- **How to complete this task**: All lines below between the line with "ATOM 62 C C" and the line with "ATOM 131 N N", including both, must be copied exactly, and the pictures must be omitted.

*** Opening Data provided ***

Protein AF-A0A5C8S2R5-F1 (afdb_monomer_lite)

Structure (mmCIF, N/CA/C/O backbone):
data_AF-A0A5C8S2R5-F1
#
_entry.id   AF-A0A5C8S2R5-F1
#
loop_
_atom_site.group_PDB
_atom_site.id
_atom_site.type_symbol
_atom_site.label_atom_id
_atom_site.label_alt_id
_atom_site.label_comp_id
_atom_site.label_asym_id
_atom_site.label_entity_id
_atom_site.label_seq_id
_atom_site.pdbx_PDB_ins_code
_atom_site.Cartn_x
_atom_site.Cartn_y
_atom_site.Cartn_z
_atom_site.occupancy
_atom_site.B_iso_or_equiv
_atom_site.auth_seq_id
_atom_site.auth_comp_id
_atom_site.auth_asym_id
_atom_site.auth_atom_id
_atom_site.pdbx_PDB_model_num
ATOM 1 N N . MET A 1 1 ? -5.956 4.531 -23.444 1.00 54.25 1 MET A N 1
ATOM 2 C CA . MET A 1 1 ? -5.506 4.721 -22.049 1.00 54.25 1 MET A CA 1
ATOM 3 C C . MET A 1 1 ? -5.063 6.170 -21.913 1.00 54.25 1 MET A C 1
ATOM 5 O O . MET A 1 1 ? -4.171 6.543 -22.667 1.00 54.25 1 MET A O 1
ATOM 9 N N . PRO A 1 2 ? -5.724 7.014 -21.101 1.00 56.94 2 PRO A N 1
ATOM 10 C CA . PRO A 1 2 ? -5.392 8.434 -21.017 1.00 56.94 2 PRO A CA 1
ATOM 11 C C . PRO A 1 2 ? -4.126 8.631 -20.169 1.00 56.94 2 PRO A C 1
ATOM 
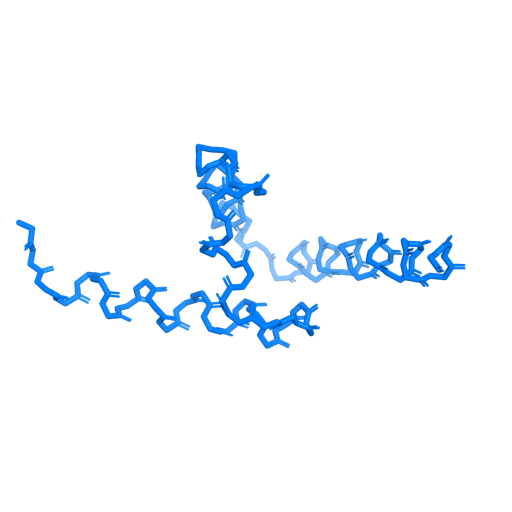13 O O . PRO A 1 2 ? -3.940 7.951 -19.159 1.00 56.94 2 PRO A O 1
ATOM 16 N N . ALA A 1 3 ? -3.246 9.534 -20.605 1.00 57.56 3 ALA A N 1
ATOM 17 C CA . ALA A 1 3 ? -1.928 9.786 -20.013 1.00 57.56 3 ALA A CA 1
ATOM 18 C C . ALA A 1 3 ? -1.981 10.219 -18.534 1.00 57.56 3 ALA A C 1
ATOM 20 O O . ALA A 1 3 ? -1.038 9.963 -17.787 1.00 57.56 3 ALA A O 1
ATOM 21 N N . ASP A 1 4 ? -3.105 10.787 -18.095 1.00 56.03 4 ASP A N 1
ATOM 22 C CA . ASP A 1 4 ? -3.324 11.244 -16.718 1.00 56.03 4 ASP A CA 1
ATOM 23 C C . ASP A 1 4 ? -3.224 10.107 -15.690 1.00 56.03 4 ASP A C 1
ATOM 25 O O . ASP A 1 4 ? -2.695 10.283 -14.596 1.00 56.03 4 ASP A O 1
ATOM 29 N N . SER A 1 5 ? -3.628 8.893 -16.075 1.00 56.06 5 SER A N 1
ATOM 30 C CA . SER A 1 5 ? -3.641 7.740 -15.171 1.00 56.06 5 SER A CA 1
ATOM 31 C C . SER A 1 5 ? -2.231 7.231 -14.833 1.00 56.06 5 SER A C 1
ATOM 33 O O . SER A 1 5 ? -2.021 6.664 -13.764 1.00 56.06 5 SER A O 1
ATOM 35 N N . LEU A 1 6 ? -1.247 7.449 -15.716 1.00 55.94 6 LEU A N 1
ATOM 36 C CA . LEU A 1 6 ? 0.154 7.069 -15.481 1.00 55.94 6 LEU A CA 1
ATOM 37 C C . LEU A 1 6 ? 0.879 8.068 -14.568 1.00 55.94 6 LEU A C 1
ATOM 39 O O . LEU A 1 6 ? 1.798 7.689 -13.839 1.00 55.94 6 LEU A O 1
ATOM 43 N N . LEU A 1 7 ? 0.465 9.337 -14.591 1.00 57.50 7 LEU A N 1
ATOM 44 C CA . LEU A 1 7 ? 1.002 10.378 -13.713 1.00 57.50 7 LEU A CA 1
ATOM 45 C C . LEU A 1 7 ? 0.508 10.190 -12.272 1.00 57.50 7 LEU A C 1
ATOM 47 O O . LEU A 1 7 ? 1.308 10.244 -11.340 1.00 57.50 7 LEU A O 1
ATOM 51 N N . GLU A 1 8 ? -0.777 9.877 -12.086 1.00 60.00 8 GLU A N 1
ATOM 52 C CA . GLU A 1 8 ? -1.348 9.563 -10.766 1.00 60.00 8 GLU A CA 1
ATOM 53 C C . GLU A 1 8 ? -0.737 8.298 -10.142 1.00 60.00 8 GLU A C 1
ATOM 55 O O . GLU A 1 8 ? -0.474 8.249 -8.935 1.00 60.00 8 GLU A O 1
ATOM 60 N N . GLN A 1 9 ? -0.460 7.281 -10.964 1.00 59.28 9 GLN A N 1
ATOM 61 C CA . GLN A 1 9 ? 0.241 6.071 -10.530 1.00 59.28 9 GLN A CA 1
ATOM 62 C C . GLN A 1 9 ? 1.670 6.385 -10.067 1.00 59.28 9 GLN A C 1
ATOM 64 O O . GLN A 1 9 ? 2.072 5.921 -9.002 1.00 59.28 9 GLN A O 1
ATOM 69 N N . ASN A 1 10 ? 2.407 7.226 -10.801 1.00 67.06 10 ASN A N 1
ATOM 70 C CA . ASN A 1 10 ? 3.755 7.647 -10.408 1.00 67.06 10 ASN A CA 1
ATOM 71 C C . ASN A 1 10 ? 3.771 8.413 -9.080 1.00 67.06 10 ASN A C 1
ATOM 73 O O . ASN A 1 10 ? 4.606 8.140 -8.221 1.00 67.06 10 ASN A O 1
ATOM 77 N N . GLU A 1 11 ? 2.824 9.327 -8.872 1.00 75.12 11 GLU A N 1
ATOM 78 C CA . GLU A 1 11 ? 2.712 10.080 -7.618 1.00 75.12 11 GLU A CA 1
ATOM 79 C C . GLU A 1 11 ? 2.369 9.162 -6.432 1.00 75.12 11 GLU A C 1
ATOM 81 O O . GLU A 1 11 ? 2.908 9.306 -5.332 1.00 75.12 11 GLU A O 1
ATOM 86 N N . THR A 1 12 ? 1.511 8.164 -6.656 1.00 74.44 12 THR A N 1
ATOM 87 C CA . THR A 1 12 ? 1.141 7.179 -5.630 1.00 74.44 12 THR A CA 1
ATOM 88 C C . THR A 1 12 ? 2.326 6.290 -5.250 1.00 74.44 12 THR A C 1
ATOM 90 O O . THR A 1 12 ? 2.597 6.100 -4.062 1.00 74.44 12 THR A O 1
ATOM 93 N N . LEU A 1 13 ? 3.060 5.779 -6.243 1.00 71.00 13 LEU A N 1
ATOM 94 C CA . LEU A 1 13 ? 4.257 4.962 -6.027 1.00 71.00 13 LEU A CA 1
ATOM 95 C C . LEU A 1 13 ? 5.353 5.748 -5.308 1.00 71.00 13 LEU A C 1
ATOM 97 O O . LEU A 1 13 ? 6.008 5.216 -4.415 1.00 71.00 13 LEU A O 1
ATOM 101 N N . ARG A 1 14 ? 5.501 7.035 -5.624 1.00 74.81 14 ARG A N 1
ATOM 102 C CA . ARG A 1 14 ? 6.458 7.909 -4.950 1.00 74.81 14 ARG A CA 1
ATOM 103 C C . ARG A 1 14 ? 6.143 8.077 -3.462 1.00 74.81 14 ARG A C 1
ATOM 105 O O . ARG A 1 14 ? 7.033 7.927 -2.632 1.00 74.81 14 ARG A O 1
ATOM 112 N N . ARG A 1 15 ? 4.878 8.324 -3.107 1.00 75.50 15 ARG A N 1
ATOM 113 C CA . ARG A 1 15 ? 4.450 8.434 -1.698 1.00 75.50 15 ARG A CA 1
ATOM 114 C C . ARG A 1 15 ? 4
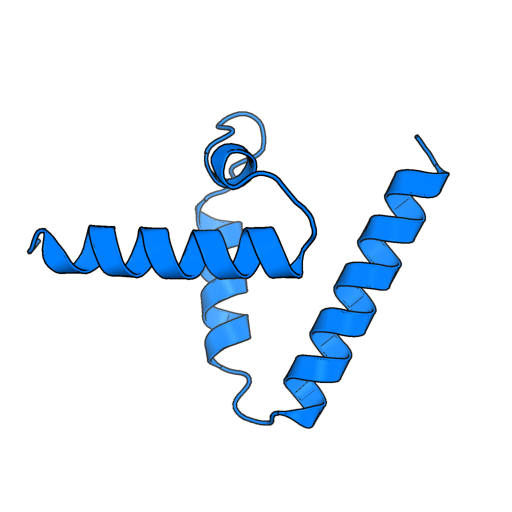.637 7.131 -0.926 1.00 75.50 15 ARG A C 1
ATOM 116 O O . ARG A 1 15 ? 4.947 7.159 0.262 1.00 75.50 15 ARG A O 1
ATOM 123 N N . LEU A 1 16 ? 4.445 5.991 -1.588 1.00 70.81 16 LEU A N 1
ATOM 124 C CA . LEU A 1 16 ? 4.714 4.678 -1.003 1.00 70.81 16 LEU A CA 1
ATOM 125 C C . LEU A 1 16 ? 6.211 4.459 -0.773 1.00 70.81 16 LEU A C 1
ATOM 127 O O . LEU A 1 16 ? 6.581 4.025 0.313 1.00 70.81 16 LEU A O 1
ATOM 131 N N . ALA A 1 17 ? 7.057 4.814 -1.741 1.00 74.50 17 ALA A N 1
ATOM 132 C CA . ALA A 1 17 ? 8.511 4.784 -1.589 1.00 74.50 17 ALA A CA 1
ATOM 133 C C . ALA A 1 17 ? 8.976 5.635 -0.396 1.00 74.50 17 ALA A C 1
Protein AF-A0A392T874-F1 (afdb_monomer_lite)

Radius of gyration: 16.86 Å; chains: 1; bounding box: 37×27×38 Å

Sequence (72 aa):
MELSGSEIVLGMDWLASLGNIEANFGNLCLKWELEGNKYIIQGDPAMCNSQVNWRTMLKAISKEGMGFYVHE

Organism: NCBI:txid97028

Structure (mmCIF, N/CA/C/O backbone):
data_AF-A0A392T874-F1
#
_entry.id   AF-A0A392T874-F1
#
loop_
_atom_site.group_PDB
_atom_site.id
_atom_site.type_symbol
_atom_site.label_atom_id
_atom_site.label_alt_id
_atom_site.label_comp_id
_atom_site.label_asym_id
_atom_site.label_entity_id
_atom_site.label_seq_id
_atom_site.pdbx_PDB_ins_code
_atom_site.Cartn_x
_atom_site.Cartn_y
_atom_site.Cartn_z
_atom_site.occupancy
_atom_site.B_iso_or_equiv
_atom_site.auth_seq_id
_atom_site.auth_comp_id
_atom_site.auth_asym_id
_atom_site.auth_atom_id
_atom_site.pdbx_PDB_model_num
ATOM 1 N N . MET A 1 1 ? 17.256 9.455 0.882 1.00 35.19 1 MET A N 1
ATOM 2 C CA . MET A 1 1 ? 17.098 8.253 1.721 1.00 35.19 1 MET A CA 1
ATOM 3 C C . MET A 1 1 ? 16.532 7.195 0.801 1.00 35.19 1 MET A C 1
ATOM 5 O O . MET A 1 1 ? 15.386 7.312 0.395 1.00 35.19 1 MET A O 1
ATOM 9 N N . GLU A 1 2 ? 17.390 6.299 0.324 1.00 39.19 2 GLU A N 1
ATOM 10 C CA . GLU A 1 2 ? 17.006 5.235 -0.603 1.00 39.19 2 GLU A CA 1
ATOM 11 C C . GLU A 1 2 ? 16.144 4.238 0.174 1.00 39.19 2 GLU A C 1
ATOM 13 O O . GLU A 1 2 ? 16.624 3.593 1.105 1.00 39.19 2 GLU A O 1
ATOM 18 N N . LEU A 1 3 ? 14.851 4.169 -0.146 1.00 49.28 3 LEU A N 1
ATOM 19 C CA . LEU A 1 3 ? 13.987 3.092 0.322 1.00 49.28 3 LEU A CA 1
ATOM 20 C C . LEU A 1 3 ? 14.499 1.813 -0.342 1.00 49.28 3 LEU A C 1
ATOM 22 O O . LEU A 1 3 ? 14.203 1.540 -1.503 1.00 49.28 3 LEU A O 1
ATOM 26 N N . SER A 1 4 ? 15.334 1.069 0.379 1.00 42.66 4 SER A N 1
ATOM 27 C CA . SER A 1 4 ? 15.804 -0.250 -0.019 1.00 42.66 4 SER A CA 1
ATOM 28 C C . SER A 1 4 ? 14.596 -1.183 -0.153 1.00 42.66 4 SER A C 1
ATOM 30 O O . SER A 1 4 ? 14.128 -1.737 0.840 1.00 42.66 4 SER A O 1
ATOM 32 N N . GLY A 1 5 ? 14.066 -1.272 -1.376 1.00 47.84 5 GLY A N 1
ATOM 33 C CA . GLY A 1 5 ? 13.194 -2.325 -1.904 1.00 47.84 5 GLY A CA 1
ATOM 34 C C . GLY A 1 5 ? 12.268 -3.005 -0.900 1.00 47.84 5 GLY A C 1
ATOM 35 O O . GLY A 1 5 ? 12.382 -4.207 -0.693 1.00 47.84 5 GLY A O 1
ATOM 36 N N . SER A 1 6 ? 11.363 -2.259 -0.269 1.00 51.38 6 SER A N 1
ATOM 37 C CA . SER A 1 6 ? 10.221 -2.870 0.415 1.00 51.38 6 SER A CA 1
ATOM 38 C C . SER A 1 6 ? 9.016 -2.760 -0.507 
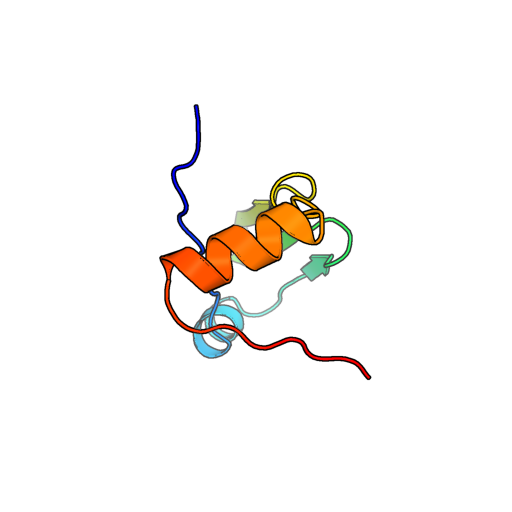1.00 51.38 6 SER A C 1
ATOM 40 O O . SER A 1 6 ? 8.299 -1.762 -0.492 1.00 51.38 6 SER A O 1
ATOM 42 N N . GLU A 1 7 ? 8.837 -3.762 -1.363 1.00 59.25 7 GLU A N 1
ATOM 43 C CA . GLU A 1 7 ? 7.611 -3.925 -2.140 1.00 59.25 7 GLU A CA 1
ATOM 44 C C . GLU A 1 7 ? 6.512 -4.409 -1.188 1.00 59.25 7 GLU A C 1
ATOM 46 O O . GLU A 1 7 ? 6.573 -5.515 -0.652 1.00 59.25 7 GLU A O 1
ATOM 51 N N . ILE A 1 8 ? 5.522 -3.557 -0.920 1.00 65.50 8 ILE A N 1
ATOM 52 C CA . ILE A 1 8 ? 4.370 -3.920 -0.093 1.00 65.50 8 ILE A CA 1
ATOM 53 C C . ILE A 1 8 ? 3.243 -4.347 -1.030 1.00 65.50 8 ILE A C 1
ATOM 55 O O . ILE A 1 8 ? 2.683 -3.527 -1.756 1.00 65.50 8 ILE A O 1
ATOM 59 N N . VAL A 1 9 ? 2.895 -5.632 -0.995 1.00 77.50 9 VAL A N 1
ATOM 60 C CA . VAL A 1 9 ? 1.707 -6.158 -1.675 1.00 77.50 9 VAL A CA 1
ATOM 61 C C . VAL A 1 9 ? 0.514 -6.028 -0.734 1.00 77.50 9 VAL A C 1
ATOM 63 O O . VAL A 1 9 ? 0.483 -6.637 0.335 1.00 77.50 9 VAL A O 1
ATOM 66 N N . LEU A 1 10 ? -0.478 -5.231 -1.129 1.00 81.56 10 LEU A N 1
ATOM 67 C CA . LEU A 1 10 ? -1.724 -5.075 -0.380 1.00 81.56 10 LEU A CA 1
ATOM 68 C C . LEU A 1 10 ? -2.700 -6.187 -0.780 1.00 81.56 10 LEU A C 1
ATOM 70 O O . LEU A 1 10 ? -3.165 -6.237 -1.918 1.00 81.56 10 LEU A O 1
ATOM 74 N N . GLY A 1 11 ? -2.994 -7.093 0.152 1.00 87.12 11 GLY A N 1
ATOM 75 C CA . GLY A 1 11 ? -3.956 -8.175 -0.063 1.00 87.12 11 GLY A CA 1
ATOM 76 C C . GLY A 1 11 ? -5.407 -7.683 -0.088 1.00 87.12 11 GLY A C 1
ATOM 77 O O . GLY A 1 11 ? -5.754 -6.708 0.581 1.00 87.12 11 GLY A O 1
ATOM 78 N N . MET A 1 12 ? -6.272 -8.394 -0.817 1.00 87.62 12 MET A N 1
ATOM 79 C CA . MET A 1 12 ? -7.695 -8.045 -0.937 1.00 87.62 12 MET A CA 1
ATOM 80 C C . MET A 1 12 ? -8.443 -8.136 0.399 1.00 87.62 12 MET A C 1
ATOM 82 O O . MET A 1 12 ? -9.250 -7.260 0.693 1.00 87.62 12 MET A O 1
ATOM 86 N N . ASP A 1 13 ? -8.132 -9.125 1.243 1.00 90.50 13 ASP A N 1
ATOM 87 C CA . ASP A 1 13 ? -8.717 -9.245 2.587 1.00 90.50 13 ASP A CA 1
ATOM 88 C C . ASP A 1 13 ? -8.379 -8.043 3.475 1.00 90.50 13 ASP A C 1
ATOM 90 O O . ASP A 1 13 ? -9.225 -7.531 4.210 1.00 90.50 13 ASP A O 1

*** Closing Data provided ***

- **Solution**:
ATOM 62 C C . GLN A 1 9 ? 1.670 6.385 -10.067 1.00 59.28 9 GLN A C 1
ATOM 64 O O . GLN A 1 9 ? 2.072 5.921 -9.002 1.00 59.28 9 GLN A O 1
ATOM 69 N N . ASN A 1 10 ? 2.407 7.226 -10.801 1.00 67.06 10 ASN A N 1
ATOM 70 C CA . ASN A 1 10 ? 3.755 7.647 -10.408 1.00 67.06 10 ASN A CA 1
ATOM 71 C C . ASN A 1 10 ? 3.771 8.413 -9.080 1.00 67.06 10 ASN A C 1
ATOM 73 O O . ASN A 1 10 ? 4.606 8.140 -8.221 1.00 67.06 10 ASN A O 1
ATOM 77 N N . GLU A 1 11 ? 2.824 9.327 -8.872 1.00 75.12 11 GLU A N 1
ATOM 78 C CA . GLU A 1 11 ? 2.712 10.080 -7.618 1.00 75.12 11 GLU A CA 1
ATOM 79 C C . GLU A 1 11 ? 2.369 9.162 -6.432 1.00 75.12 11 GLU A C 1
ATOM 81 O O . GLU A 1 11 ? 2.908 9.306 -5.332 1.00 75.12 11 GLU A O 1
ATOM 86 N N . THR A 1 12 ? 1.511 8.164 -6.656 1.00 74.44 12 THR A N 1
ATOM 87 C CA . THR A 1 12 ? 1.141 7.179 -5.630 1.00 74.44 12 THR A CA 1
ATOM 88 C C . THR A 1 12 ? 2.326 6.290 -5.250 1.00 74.44 12 THR A C 1
ATOM 90 O O . THR A 1 12 ? 2.597 6.100 -4.062 1.00 74.44 12 THR A O 1
ATOM 93 N N . LEU A 1 13 ? 3.060 5.779 -6.243 1.00 71.00 13 LEU A N 1
ATOM 94 C CA . LEU A 1 13 ? 4.257 4.962 -6.027 1.00 71.00 13 LEU A CA 1
ATOM 95 C C . LEU A 1 13 ? 5.353 5.748 -5.308 1.00 71.00 13 LEU A C 1
ATOM 97 O O . LEU A 1 13 ? 6.008 5.216 -4.415 1.00 71.00 13 LEU A O 1
ATOM 101 N N . ARG A 1 14 ? 5.501 7.035 -5.624 1.00 74.81 14 ARG A N 1
ATOM 102 C CA . ARG A 1 14 ? 6.458 7.909 -4.950 1.00 74.81 14 ARG A CA 1
ATOM 103 C C . ARG A 1 14 ? 6.143 8.077 -3.462 1.00 74.81 14 ARG A C 1
ATOM 105 O O . ARG A 1 14 ? 7.033 7.927 -2.632 1.00 74.81 14 ARG A O 1
ATOM 112 N N . ARG A 1 15 ? 4.878 8.324 -3.107 1.00 75.50 15 ARG A N 1
ATOM 113 C CA . ARG A 1 15 ? 4.450 8.434 -1.698 1.00 75.50 15 ARG A CA 1
ATOM 114 C C . ARG A 1 15 ? 4
.637 7.131 -0.926 1.00 75.50 15 ARG A C 1
ATOM 116 O O . ARG A 1 15 ? 4.947 7.159 0.262 1.00 75.50 15 ARG A O 1
ATOM 123 N N . LEU A 1 16 ? 4.445 5.991 -1.588 1.00 70.81 16 LEU A N 1
ATOM 124 C CA . LEU A 1 16 ? 4.714 4.678 -1.003 1.00 70.81 16 LEU A CA 1
ATOM 125 C C . LEU A 1 16 ? 6.211 4.459 -0.773 1.00 70.81 16 LEU A C 1
ATOM 127 O O . LEU A 1 16 ? 6.581 4.025 0.313 1.00 70.81 16 LEU A O 1
ATOM 131 N N . ALA A 1 17 ? 7.057 4.814 -1.741 1.00 74.50 17 ALA A N 1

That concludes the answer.